Increasing the memory worked for me

dalekurt commented 3 years ago

Same here, increasing the memory did the trick.

baartch commented 3 years ago

Increasing lambda MEM to 2048 has resolved the timeout issue however the next next problem is regarding disk space in /tmp.

Lambda has a fixed 500MB storage which can't be changed

Guys, I know, it's a long time ago you wrote this. I just want to mention, that there is the possibility to append an EFS (Elastic File System) to a Lambda, an then you have nearly unlimited storage available.

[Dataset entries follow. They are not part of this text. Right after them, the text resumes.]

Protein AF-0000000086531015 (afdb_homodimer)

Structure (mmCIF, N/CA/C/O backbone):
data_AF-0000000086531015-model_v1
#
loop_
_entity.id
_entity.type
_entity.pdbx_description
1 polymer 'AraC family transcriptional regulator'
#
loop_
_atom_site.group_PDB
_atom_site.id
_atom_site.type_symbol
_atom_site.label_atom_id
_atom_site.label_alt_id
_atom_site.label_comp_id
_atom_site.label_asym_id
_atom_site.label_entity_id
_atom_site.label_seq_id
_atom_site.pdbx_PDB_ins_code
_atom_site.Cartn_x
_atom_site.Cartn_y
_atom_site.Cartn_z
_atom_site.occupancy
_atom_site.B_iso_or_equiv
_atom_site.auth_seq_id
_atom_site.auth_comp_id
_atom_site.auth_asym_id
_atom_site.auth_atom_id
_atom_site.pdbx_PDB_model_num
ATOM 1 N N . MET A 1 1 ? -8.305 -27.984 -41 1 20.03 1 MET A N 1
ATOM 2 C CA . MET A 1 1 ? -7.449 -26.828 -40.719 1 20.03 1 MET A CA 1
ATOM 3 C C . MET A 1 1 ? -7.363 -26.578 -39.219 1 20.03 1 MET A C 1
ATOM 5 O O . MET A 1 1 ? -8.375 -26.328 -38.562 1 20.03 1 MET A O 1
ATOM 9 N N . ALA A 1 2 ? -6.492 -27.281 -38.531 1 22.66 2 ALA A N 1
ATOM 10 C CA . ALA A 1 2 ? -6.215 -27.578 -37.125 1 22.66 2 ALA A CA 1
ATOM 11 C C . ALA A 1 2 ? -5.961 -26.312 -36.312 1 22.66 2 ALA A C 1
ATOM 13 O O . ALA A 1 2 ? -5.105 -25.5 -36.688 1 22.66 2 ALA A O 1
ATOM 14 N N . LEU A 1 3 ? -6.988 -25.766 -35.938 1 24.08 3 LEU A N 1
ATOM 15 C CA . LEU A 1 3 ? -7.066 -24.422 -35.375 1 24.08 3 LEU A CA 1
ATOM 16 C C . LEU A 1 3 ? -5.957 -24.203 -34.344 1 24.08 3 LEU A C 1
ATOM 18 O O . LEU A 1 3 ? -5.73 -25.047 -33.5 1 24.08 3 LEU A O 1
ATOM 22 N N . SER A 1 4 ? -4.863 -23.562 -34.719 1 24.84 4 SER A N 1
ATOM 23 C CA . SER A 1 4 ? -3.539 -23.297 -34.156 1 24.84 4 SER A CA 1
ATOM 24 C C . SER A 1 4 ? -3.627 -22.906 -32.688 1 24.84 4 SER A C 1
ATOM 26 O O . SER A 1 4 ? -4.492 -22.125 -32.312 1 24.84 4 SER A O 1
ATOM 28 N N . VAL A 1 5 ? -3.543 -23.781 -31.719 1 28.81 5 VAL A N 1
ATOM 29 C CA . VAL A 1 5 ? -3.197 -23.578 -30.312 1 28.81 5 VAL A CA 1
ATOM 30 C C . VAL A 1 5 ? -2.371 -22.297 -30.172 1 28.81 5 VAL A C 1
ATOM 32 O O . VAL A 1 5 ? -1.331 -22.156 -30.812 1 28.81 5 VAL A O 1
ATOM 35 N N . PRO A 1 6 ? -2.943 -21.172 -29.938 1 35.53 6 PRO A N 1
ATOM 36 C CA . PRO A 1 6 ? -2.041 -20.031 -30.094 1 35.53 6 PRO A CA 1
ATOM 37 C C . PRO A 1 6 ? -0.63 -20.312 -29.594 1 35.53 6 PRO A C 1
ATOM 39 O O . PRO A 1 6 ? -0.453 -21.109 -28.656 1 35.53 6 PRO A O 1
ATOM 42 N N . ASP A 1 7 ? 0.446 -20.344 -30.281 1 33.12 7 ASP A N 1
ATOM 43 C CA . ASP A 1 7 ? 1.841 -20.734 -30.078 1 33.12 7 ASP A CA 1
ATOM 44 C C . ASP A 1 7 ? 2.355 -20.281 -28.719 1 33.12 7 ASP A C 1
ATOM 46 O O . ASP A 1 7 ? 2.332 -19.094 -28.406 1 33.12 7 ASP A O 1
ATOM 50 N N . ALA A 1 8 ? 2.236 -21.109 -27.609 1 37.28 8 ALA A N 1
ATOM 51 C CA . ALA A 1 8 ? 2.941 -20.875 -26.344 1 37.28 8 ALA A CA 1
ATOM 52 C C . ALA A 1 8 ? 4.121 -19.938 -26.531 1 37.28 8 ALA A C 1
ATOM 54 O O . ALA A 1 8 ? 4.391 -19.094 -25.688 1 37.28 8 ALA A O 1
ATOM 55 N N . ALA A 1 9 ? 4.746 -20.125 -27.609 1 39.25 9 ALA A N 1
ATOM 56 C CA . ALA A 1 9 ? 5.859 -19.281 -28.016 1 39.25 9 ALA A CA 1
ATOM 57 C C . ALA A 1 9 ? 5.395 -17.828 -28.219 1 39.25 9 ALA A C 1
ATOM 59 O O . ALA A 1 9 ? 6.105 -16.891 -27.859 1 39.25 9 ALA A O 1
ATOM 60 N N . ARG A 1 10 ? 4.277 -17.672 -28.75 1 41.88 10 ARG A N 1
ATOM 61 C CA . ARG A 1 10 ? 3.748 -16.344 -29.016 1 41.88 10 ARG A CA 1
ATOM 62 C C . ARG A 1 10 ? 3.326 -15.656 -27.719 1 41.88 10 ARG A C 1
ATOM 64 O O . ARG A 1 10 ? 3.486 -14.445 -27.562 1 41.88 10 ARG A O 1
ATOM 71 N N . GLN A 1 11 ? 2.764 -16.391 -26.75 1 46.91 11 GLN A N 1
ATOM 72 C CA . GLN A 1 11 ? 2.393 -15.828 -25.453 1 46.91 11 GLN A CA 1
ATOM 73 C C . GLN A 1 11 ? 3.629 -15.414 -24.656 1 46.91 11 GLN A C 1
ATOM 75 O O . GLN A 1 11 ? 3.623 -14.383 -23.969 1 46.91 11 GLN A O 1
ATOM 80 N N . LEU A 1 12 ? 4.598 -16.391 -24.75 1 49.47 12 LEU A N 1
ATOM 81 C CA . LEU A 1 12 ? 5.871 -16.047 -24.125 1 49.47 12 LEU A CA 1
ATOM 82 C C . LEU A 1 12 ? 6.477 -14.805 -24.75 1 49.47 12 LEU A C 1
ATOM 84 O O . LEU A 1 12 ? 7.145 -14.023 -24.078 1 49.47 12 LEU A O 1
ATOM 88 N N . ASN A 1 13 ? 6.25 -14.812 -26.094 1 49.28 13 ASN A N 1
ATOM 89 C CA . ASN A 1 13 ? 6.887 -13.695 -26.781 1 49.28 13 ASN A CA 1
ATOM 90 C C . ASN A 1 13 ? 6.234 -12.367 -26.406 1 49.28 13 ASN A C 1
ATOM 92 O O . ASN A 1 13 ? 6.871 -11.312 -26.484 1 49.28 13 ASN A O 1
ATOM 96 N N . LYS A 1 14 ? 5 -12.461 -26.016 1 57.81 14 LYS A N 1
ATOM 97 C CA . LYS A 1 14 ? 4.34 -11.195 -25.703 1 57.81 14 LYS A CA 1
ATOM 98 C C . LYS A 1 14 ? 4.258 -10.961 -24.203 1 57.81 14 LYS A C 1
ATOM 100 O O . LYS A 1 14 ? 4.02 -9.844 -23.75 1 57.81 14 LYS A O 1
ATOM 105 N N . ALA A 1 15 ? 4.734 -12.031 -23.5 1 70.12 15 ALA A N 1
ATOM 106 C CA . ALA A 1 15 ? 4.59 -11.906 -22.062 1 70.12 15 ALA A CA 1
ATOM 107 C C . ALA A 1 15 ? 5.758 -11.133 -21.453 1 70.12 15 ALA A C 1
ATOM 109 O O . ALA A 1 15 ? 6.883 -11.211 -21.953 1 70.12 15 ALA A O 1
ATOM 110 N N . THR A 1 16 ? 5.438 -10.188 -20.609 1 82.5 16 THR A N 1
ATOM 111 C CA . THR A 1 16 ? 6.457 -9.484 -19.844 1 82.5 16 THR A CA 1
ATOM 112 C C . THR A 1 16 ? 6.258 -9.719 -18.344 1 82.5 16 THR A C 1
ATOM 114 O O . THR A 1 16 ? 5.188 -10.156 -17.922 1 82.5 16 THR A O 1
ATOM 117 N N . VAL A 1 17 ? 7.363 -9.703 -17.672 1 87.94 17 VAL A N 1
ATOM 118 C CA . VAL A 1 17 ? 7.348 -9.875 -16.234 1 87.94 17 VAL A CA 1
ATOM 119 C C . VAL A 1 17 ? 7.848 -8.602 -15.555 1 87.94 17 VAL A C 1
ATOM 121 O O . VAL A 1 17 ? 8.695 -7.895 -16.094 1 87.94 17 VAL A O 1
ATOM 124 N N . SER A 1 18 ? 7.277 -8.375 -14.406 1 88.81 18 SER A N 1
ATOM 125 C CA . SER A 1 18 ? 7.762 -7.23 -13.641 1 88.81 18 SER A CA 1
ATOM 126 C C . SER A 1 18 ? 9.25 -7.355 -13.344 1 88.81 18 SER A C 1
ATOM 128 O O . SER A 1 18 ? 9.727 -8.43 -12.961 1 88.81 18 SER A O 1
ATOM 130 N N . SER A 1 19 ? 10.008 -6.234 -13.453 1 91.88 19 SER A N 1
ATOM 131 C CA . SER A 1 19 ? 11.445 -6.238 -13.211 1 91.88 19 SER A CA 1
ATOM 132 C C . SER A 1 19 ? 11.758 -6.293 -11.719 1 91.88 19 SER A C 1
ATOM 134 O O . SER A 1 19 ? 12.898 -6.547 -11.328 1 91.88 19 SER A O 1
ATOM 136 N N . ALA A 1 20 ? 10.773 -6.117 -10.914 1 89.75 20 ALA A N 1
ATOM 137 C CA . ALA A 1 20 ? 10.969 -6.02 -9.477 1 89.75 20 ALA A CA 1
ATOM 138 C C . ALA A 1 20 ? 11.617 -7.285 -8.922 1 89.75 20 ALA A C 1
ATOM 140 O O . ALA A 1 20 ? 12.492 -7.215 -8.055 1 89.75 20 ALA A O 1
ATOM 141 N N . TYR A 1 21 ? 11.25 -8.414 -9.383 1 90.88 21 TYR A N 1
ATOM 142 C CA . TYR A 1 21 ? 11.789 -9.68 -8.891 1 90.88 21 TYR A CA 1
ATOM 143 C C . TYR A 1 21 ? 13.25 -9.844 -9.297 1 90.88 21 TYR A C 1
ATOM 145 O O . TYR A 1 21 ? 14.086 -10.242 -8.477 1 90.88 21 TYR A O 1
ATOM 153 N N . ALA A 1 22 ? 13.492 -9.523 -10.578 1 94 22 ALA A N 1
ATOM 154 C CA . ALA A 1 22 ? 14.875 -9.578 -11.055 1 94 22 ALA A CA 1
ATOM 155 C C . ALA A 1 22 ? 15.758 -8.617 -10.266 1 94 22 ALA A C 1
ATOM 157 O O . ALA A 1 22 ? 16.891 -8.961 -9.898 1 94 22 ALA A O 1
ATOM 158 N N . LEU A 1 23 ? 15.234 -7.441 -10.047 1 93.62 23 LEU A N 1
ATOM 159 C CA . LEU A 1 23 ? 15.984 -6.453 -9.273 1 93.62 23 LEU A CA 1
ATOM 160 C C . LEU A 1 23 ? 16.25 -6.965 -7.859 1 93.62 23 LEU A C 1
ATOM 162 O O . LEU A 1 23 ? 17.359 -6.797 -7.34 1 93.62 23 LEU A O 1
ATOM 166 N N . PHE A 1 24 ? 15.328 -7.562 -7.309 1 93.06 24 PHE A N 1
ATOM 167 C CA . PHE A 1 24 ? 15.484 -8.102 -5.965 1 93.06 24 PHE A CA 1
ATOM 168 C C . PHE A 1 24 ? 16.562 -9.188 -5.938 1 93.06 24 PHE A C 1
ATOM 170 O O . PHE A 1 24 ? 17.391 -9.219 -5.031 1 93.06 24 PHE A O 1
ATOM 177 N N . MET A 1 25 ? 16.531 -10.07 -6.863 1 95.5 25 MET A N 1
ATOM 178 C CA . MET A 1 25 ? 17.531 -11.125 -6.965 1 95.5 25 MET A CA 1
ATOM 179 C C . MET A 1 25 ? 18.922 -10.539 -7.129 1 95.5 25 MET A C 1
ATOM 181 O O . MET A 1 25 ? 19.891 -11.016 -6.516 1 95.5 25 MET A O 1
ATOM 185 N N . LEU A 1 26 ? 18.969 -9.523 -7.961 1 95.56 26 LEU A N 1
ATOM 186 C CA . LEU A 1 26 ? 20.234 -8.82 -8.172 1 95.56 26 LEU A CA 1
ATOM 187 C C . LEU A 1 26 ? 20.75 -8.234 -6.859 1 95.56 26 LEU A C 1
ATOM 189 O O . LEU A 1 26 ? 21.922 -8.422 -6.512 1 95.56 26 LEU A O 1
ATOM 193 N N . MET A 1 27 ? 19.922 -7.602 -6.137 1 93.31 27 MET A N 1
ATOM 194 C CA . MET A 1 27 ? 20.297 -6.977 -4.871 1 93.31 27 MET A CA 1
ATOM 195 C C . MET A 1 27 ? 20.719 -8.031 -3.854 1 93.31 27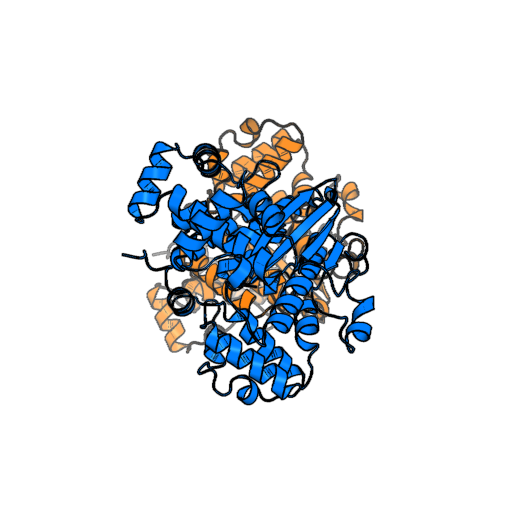 MET A C 1
ATOM 197 O O . MET A 1 27 ? 21.688 -7.82 -3.104 1 93.31 27 MET A O 1
ATOM 201 N N . LEU A 1 28 ? 20.031 -9.117 -3.82 1 93.56 28 LEU A N 1
ATOM 202 C CA . LEU A 1 28 ? 20.391 -10.219 -2.928 1 93.56 28 LEU A CA 1
ATOM 203 C C . LEU A 1 28 ? 21.797 -10.742 -3.254 1 93.56 28 LEU A C 1
ATOM 205 O O . LEU A 1 28 ? 22.594 -10.992 -2.35 1 93.56 28 LEU A O 1
ATOM 209 N N . ALA A 1 29 ? 22.047 -10.945 -4.523 1 96.19 29 ALA A N 1
ATOM 210 C CA . ALA A 1 29 ? 23.375 -11.391 -4.945 1 96.19 29 ALA A CA 1
ATOM 211 C C . ALA A 1 29 ? 24.453 -10.406 -4.496 1 96.19 29 ALA A C 1
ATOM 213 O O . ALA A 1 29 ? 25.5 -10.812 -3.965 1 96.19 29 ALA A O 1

https://aws.amazon.com/blogs/compute/using-amazon-efs-for-aws-lambda-in-your-serverless-applications/

just make sure to avoid this error: https://github.com/aws/serverless-application-model/issues/1631#issuecomment-648049879

and note, you have to delete the files by yourself after scanning

abhinavbom commented 3 years ago

The best solution for this problem is to increase the memory to 2048MB. Thanks folks.